# Jetzt triff's schon die Berufsfischer



## gründler (31. Dezember 2011)

Ich sag nix dazu,lest selbst.


Kurz erläutert wie es hier in der Zeitung stand.

Der Maschsee wird jedes Jahr vor Weihnachten mit Netzen abgefischt.
Beim umsetzen der fische in Behälter/zurück....etc.wollte jemand ein Foto machen und bittete Herrn Möller einen Carp kurz in die Kamera zu halten.

Das sah der Anzeigensteller und machte Anzeige gegen Herrn Möller.

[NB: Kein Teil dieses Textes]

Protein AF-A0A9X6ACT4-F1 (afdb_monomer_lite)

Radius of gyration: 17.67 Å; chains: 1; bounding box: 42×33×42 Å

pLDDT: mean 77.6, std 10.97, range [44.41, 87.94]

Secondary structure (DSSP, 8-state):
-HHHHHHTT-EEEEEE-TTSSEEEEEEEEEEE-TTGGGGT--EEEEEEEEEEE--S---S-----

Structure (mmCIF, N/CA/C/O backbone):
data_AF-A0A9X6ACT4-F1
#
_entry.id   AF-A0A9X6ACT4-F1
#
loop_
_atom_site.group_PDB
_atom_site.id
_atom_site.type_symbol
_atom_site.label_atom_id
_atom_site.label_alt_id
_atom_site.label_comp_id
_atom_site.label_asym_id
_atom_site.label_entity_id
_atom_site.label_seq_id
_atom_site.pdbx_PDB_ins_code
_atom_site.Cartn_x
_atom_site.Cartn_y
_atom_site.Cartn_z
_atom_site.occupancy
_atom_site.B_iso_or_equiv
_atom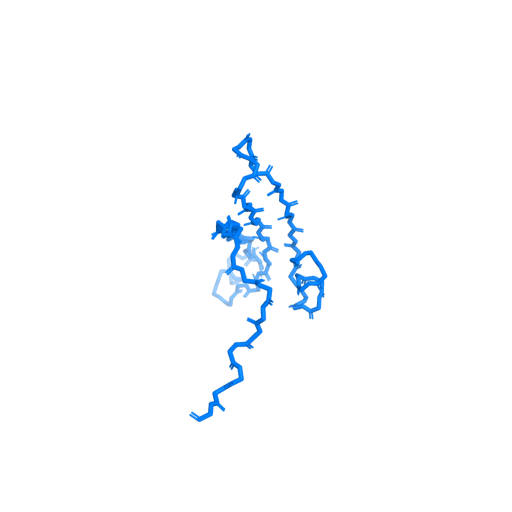_site.auth_seq_id
_atom_site.auth_comp_id
_atom_site.auth_asym_id
_atom_site.auth_atom_id
_atom_site.pdbx_PDB_model_num
ATOM 1 N N . ALA A 1 1 ? 2.155 -8.599 -10.905 1.00 69.44 1 ALA A N 1
ATOM 2 C CA . ALA A 1 1 ? 1.905 -7.643 -9.801 1.00 69.44 1 ALA A CA 1
ATOM 3 C C . ALA A 1 1 ? 0.445 -7.649 -9.339 1.00 69.44 1 ALA A C 1
ATOM 5 O O . ALA A 1 1 ? 0.189 -8.042 -8.213 1.00 69.44 1 ALA A O 1
ATOM 6 N N . GLN A 1 2 ? -0.533 -7.296 -10.180 1.00 77.81 2 GLN A N 1
ATOM 7 C CA . GLN A 1 2 ? -1.931 -7.215 -9.723 1.00 77.81 2 GLN A CA 1
ATOM 8 C C . GLN A 1 2 ? -2.531 -8.565 -9.294 1.00 77.81 2 GLN A C 1
ATOM 10 O O . GLN A 1 2 ? -3.277 -8.623 -8.322 1.00 77.81 2 GLN A O 1
ATOM 15 N N . ALA A 1 3 ? -2.148 -9.658 -9.962 1.00 77.88 3 ALA A N 1
ATOM 16 C CA . ALA A 1 3 ? -2.496 -11.013 -9.531 1.00 77.88 3 ALA A CA 1
ATOM 17 C C . ALA A 1 3 ? -1.948 -11.347 -8.129 1.00 77.88 3 ALA A C 1
ATOM 19 O O . ALA A 1 3 ? -2.654 -11.954 -7.334 1.00 77.88 3 ALA A O 1
ATOM 20 N N . TYR A 1 4 ? -0.737 -10.877 -7.804 1.00 74.44 4 TYR A N 1
ATOM 21 C CA . TYR A 1 4 ? -0.126 -11.064 -6.484 1.00 74.44 4 TYR A CA 1
ATOM 22 C C . TYR A 1 4 ? -0.857 -10.269 -5.394 1.00 74.44 4 TYR A C 1
ATOM 24 O O . TYR A 1 4 ? -1.098 -10.789 -4.313 1.00 74.44 4 TYR A O 1
ATOM 32 N N . LEU A 1 5 ? -1.273 -9.028 -5.682 1.00 79.12 5 LEU A N 1
ATOM 33 C CA . LEU A 1 5 ? -2.098 -8.253 -4.744 1.00 79.12 5 LEU A CA 1
ATOM 34 C C . LEU A 1 5 ? -3.405 -8.988 -4.427 1.00 79.12 5 LEU A C 1
ATOM 36 O O . LEU A 1 5 ? -3.753 -9.149 -3.262 1.00 79.12 5 LEU A O 1
ATOM 40 N N . ARG A 1 6 ? -4.072 -9.516 -5.462 1.00 79.50 6 ARG A N 1
ATOM 41 C CA . ARG A 1 6 ? -5.298 -10.309 -5.300 1.00 79.50 6 ARG A CA 1
ATOM 42 C C . ARG A 1 6 ? -5.064 -11.576 -4.474 1.00 79.50 6 ARG A C 1
ATOM 44 O O . ARG A 1 6 ? -5.869 -11.854 -3.594 1.00 79.50 6 ARG A O 1
ATOM 51 N N . SER A 1 7 ? -3.979 -12.319 -4.715 1.00 74.62 7 SER A N 1
ATOM 52 C CA . SER A 1 7 ? -3.674 -13.535 -3.944 1.00 74.62 7 SER A CA 1
ATOM 53 C C . SER A 1 7 ? -3.276 -13.241 -2.498 1.00 74.62 7 SER A C 1
ATOM 55 O O . SER A 1 7 ? -3.586 -14.025 -1.612 1.00 74.62 7 SER A O 1
ATOM 57 N N . ALA A 1 8 ? -2.614 -12.110 -2.249 1.00 78.12 8 ALA A N 1
ATOM 58 C CA . ALA A 1 8 ? -2.244 -11.662 -0.910 1.00 78.12 8 ALA A CA 1
ATOM 59 C C . ALA A 1 8 ? -3.427 -11.060 -0.121 1.00 78.12 8 ALA A C 1
ATOM 61 O O . ALA A 1 8 ? -3.235 -10.619 1.009 1.00 78.12 8 ALA A O 1
ATOM 62 N N . GLY A 1 9 ? -4.631 -10.992 -0.708 1.00 75.50 9 GLY A N 1
ATOM 63 C CA . GLY A 1 9 ? -5.795 -10.343 -0.093 1.00 75.50 9 GLY A CA 1
ATOM 64 C C . GLY A 1 9 ? -5.657 -8.820 0.026 1.00 75.50 9 GLY A C 1
ATOM 65 O O . GLY A 1 9 ? -6.392 -8.185 0.777 1.00 75.50 9 GLY A O 1
ATOM 66 N N . ALA A 1 10 ? -4.711 -8.226 -0.701 1.00 77.50 10 ALA A N 1
ATOM 67 C CA . ALA A 1 10 ? -4.419 -6.805 -0.665 1.00 77.50 10 ALA A CA 1
ATOM 68 C C . ALA A 1 10 ? -5.211 -6.066 -1.753 1.00 77.50 10 ALA A C 1
ATOM 70 O O . ALA A 1 10 ? -5.152 -6.407 -2.937 1.00 77.50 10 ALA A O 1
ATOM 71 N N . THR A 1 11 ? -5.921 -5.006 -1.366 1.00 83.19 11 THR A N 1
ATOM 72 C CA . THR A 1 11 ? -6.600 -4.127 -2.326 1.00 83.19 11 THR A CA 1
ATOM 73 C C . THR A 1 11 ? -5.617 -3.068 -2.805 1.00 83.19 11 THR A C 1
ATOM 75 O O . THR A 1 11 ? -5.054 -2.330 -2.003 1.00 83.19 11 THR A O 1
ATOM 78 N N . GLY A 1 12 ? -5.382 -2.980 -4.112 1.00 84.25 12 GLY A N 1
ATOM 79 C CA . GLY A 1 12 ? -4.417 -2.022 -4.638 1.00 84.25 12 GLY A CA 1
ATOM 80 C C . GLY A 1 12 ? -4.431 -1.877 -6.152 1.00 84.25 12 GLY A C 1
ATOM 81 O O . GLY A 1 12 ? -5.030 -2.674 -6.882 1.00 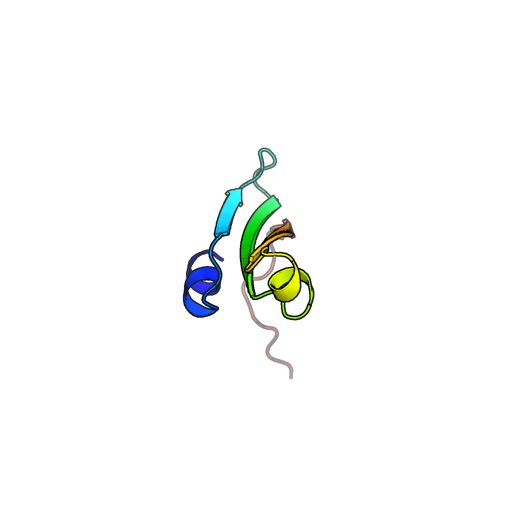84.25 12 GLY A O 1
ATOM 82 N N . THR A 1 13 ? -3.744 -0.841 -6.617 1.00 86.19 13 THR A N 1
ATOM 83 C CA . THR A 1 13 ? -3.576 -0.486 -8.024 1.00 86.19 13 THR A CA 1
ATOM 84 C C . THR A 1 13 ? -2.116 -0.629 -8.436 1.00 86.19 13 THR A C 1
ATOM 86 O O . THR A 1 13 ? -1.192 -0.452 -7.640 1.00 86.19 13 THR A O 1
ATOM 89 N N . VAL A 1 14 ? -1.909 -0.991 -9.700 1.00 86.50 14 VAL A N 1
ATOM 90 C CA . VAL A 1 14 ? -0.586 -1.090 -10.315 1.00 86.50 14 VAL A CA 1
ATOM 91 C C . VAL A 1 14 ? -0.608 -0.273 -11.597 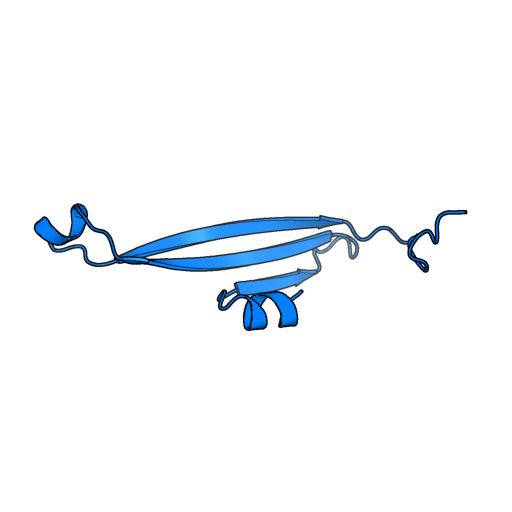1.00 86.50 14 VAL A C 1
ATOM 93 O O . VAL A 1 14 ? -1.490 -0.477 -12.427 1.00 86.50 14 VAL A O 1
ATOM 96 N N . SER A 1 15 ? 0.377 0.605 -11.766 1.00 87.94 15 SER A N 1
ATOM 97 C CA . SER A 1 15 ? 0.509 1.477 -12.934 1.00 87.94 15 SER A CA 1
ATOM 98 C C . SER A 1 15 ? 1.951 1.499 -13.432 1.00 87.94 15 SER A C 1
ATOM 100 O O . SER A 1 15 ? 2.890 1.410 -12.640 1.00 87.94 15 SER A O 1
ATOM 102 N N . VAL A 1 16 ? 2.134 1.643 -14.743 1.00 86.31 16 VAL A N 1
ATOM 103 C CA . VAL A 1 16 ? 3.448 1.919 -15.341 1.00 86.31 16 VAL A CA 1
ATOM 104 C C . VAL A 1 16 ? 3.659 3.432 -15.331 1.00 86.31 16 VAL A C 1
ATOM 106 O O . VAL A 1 16 ? 2.773 4.184 -15.737 1.00 86.31 16 VAL A O 1
ATOM 109 N N . ALA A 1 17 ? 4.804 3.880 -14.829 1.00 84.81 17 ALA A N 1
ATOM 110 C CA . ALA A 1 17 ? 5.181 5.284 -14.814 1.00 84.81 17 ALA A CA 1
ATOM 111 C C . ALA A 1 17 ? 5.462 5.793 -16.235 1.00 84.81 17 ALA A C 1
ATOM 113 O O . ALA A 1 17 ? 5.707 5.026 -17.167 1.00 84.81 17 ALA A O 1
ATOM 114 N N . SER A 1 18 ? 5.469 7.115 -16.396 1.00 84.94 18 SER A N 1
ATOM 115 C CA . SER A 1 18 ? 5.685 7.778 -17.688 1.00 84.94 18 SER A CA 1
ATOM 116 C C . SER A 1 18 ? 7.041 7.469 -18.335 1.00 84.94 18 SER A C 1
ATOM 118 O O . SER A 1 18 ? 7.186 7.627 -19.542 1.00 84.94 18 SER A O 1
ATOM 120 N N . ASP A 1 19 ? 8.021 7.003 -17.556 1.00 83.69 19 ASP A N 1
ATOM 121 C CA . ASP A 1 19 ? 9.339 6.577 -18.039 1.00 83.69 19 ASP A CA 1
ATOM 122 C C . ASP A 1 19 ? 9.333 5.202 -18.741 1.00 83.69 19 ASP A C 1
ATOM 124 O O . ASP A 1 19 ? 10.359 4.788 -19.296 1.00 83.69 19 ASP A O 1
ATOM 128 N N . GLY A 1 20 ? 8.199 4.488 -18.696 1.00 82.75 20 GLY A N 1
ATOM 129 C CA . GLY A 1 20 ? 7.998 3.158 -19.273 1.00 82.75 20 GLY A CA 1
ATOM 130 C C . GLY A 1 20 ? 8.808 2.044 -18.607 1.00 82.75 20 GLY A C 1
ATOM 131 O O . GLY A 1 20 ? 8.760 0.904 -19.062 1.00 82.75 20 GLY A O 1
ATOM 132 N N . LYS A 1 21 ? 9.567 2.353 -17.552 1.00 85.56 21 LYS A N 1
ATOM 133 C CA . LYS A 1 21 ? 10.480 1.418 -16.883 1.00 85.56 21 LYS A CA 1
ATOM 134 C C . LYS A 1 21 ? 10.175 1.276 -15.409 1.00 85.56 21 LYS A C 1
ATOM 136 O O . LYS A 1 21 ? 10.644 0.332 -14.800 1.00 85.56 21 LYS A O 1
ATOM 141 N N . THR A 1 22 ? 9.394 2.159 -14.813 1.00 85.75 22 THR A N 1
ATOM 142 C CA . THR A 1 22 ? 9.063 2.064 -13.398 1.00 85.75 22 THR A CA 1
ATOM 143 C C . THR A 1 22 ? 7.631 1.581 -13.234 1.00 85.75 22 THR A C 1
ATOM 145 O O . THR A 1 22 ? 6.697 2.121 -13.815 1.00 85.75 22 THR A O 1
ATOM 148 N N . LEU A 1 23 ? 7.441 0.563 -12.407 1.00 85.50 23 LEU A N 1
ATOM 149 C CA . LEU A 1 23 ? 6.138 0.142 -11.918 1.00 85.50 23 LEU A CA 1
ATOM 150 C C . LEU A 1 23 ? 5.860 0.840 -10.586 1.00 85.50 23 LEU A C 1
ATOM 152 O O . LEU A 1 23 ? 6.673 0.798 -9.659 1.00 85.50 23 LEU A O 1
ATOM 156 N N . ASN A 1 24 ? 4.697 1.475 -10.478 1.00 86.44 24 ASN A N 1
ATOM 157 C CA . ASN A 1 24 ? 4.176 2.024 -9.234 1.00 86.44 24 ASN A CA 1
ATOM 158 C C . ASN A 1 24 ? 3.039 1.144 -8.729 1.00 86.44 24 ASN A C 1
ATOM 160 O O . ASN A 1 24 ? 2.136 0.778 -9.480 1.00 86.44 24 ASN A O 1
ATOM 164 N N . VAL A 1 25 ? 3.100 0.802 -7.447 1.00 87.38 25 VAL A N 1
ATOM 165 C CA . VAL A 1 25 ? 2.102 -0.024 -6.778 1.00 87.38 25 VAL A CA 1
ATOM 166 C C . VAL A 1 25 ? 1.579 0.738 -5.572 1.00 87.38 25 VAL A C 1
ATOM 168 O O . VAL A 1 25 ? 2.348 1.066 -4.671 1.00 87.38 25 VAL A O 1
ATOM 171 N N . THR A 1 26 ? 0.276 0.986 -5.539 1.00 87.44 26 THR A N 1
ATOM 172 C CA . THR A 1 26 ? -0.411 1.579 -4.391 1.00 87.44 26 THR A CA 1
ATOM 173 C C . THR A 1 26 ? -1.301 0.519 -3.766 1.00 87.44 26 THR A C 1
ATOM 175 O O . THR A 1 26 ? -2.116 -0.085 -4.457 1.00 87.44 26 THR A O 1
ATOM 178 N N . VAL A 1 27 ? -1.168 0.292 -2.463 1.00 87.00 27 VAL A N 1
ATOM 179 C CA . VAL A 1 27 ? -1.997 -0.667 -1.722 1.00 87.00 27 VAL A CA 1
ATOM 180 C C . VAL A 1 27 ? -2.732 0.063 -0.610 1.00 87.00 27 VAL A C 1
ATOM 182 O O . VAL A 1 27 ? -2.123 0.838 0.124 1.00 87.00 27 VAL A O 1
ATOM 185 N N . THR A 1 28 ? -4.023 -0.210 -0.462 1.00 84.81 28 THR A N 1
ATOM 186 C CA . THR A 1 28 ? -4.851 0.275 0.641 1.00 84.81 28 THR A CA 1
ATOM 187 C C . THR A 1 28 ? -5.299 -0.917 1.478 1.00 84.81 28 THR A C 1
ATOM 189 O O . THR A 1 28 ? -5.902 -1.861 0.968 1.00 84.81 28 THR A O 1
ATOM 192 N N . GLY A 1 29 ? -4.980 -0.875 2.768 1.00 80.88 29 GLY A N 1
ATOM 193 C CA . GLY A 1 29 ? -5.426 -1.847 3.761 1.00 80.88 29 GLY A CA 1
ATOM 194 C C . GLY A 1 29 ? -6.309 -1.186 4.812 1.00 80.88 29 GLY A C 1
ATOM 195 O O . GLY A 1 29 ? -6.186 0.009 5.078 1.00 80.88 29 GLY A O 1
ATOM 196 N N . THR A 1 30 ? -7.185 -1.967 5.434 1.00 81.25 30 THR A N 1
ATOM 197 C CA . THR A 1 30 ? -7.977 -1.533 6.588 1.00 81.25 30 THR A CA 1
ATOM 198 C C . THR A 1 30 ? -7.615 -2.408 7.775 1.00 81.25 30 THR A C 1
ATOM 200 O O . THR A 1 30 ? -7.592 -3.630 7.654 1.00 81.25 30 THR A O 1
ATOM 203 N N . TYR A 1 31 ? -7.317 -1.779 8.909 1.00 77.81 31 TYR A N 1
ATOM 204 C CA . TYR A 1 31 ? -6.993 -2.468 10.155 1.00 77.81 31 TYR A CA 1
ATOM 205 C C . TYR A 1 31 ? -8.008 -2.108 11.232 1.00 77.81 31 TYR A C 1
ATOM 207 O O . TYR A 1 31 ? -8.295 -0.927 11.434 1.00 77.81 31 TYR A O 1
ATOM 215 N N . ASP A 1 32 ? -8.491 -3.110 11.963 1.00 83.56 32 ASP A N 1
ATOM 216 C CA . ASP A 1 32 ? -9.322 -2.885 13.144 1.00 83.56 32 ASP A CA 1
ATOM 217 C C . ASP A 1 32 ? -8.479 -2.301 14.275 1.00 83.56 32 ASP A C 1
ATOM 219 O O . ASP A 1 32 ? -7.484 -2.887 14.720 1.00 83.56 32 ASP A O 1
ATOM 223 N N . THR A 1 33 ? -8.886 -1.144 14.779 1.00 76.31 33 THR A N 1
ATOM 224 C CA . THR A 1 33 ? -8.147 -0.459 15.834 1.00 76.31 33 THR A CA 1
ATOM 225 C C . THR A 1 33 ? -8.573 -0.972 17.203 1.00 76.31 33 THR A C 1
ATOM 227 O O . THR A 1 33 ? -9.745 -0.900 17.550 1.00 76.31 33 THR A O 1
ATOM 230 N N . LYS A 1 34 ? -7.627 -1.456 18.017 1.00 80.06 34 LYS A N 1
ATOM 231 C CA . LYS A 1 34 ? -7.934 -2.051 19.335 1.00 80.06 34 LYS A CA 1
ATOM 232 C C . LYS A 1 34 ? -8.118 -1.039 20.467 1.00 80.06 34 LYS A C 1
ATOM 234 O O . LYS A 1 34 ? -8.890 -1.287 21.382 1.00 80.06 34 LYS A O 1
ATOM 239 N N . PHE A 1 35 ? -7.404 0.083 20.415 1.00 79.75 35 PHE A N 1
ATOM 240 C CA . PHE A 1 35 ? -7.483 1.126 21.446 1.00 79.75 35 PHE A CA 1
ATOM 241 C C . PHE A 1 35 ? -8.424 2.258 21.042 1.00 79.75 35 PHE A C 1
ATOM 243 O O . PHE A 1 35 ? -9.254 2.693 21.834 1.00 79.75 35 PHE A O 1
ATOM 250 N N . LEU A 1 36 ? -8.339 2.700 19.785 1.00 77.69 36 LEU A N 1
ATOM 251 C CA . LEU A 1 36 ? -9.189 3.766 19.253 1.00 77.69 36 LEU A CA 1
ATOM 252 C C . LEU A 1 36 ? -10.673 3.350 19.177 1.00 77.69 36 LEU A C 1
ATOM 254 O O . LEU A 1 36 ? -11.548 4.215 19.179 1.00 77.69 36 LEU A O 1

http://tierrechte.blog.de/2011/12/2...schsee-fischer-hans-ullrich-moeller-12339076/


Bald wird es keine Fangfotos mehr geben.



#h


----------



## bassproshops (31. Dezember 2011)

*AW: Jetzt triff's schon die Berufsfischer*

Ouh...

Das ist echt heftig und ich find die Begründungen immer so kleinlich  (


----------



## gründler (31. Dezember 2011)

*AW: Jetzt triff's schon die Berufsfischer*

...ohne weitere Worte........


----------



## kati48268 (31. Dezember 2011)

*AW: Jetzt triff's schon die Berufsfischer*

Das ist so krank...
In was für einem Kabarett leben wir eigentlich? #d


----------



## Brummel (31. Dezember 2011)

*AW: Jetzt triff's schon die Berufsfischer*

Mensch gründler, wieso hast Du Deinen 2. Beitrag gleich wieder editiert?

Naja, dieses Theater mit den "Tierschützern" wird von Jahr zu Jahr lächerlicher (mir fallen da ganz andere Worte ein...), leider werden diese ... ähm... "Leute" ihren Plagen nie zeigen können oder wollen wo ihre Leberwurst oder die Fischstäbchen herkommen.
Der Griff in die Kühltruhe beim Händler (natürlich nur beim zertifizierten BIO-Lümmel#q) geht ja _meistens_ ohne Blutvergießen vor sich.
Irgendwie wird es immer zweckloser sich über sowas zu unterhalten#c.


----------



## kgbbg (31. Dezember 2011)

*AW: Jetzt triff's schon die Berufsfischer*

... manchmal könnte man sich den Wilden Westen zurückwünschen...


----------



## gründler (31. Dezember 2011)

*AW: Jetzt triff's schon die Berufsfischer*



Brummel schrieb:


> Mensch gründler, wieso hast Du Deinen 2. Beitrag gleich wieder editiert?
> 
> 
> 
> ...


 

Moin,habe nur beitrag 2 in beitrag 1 verschoben.

Ist übersichtlicher.

#h


----------



## franja1 (31. Dezember 2011)

*AW: Jetzt triff's schon die Berufsfischer*



kgbbg schrieb:


> ... manchmal könnte man sich den Wilden Westen zurückwünschen...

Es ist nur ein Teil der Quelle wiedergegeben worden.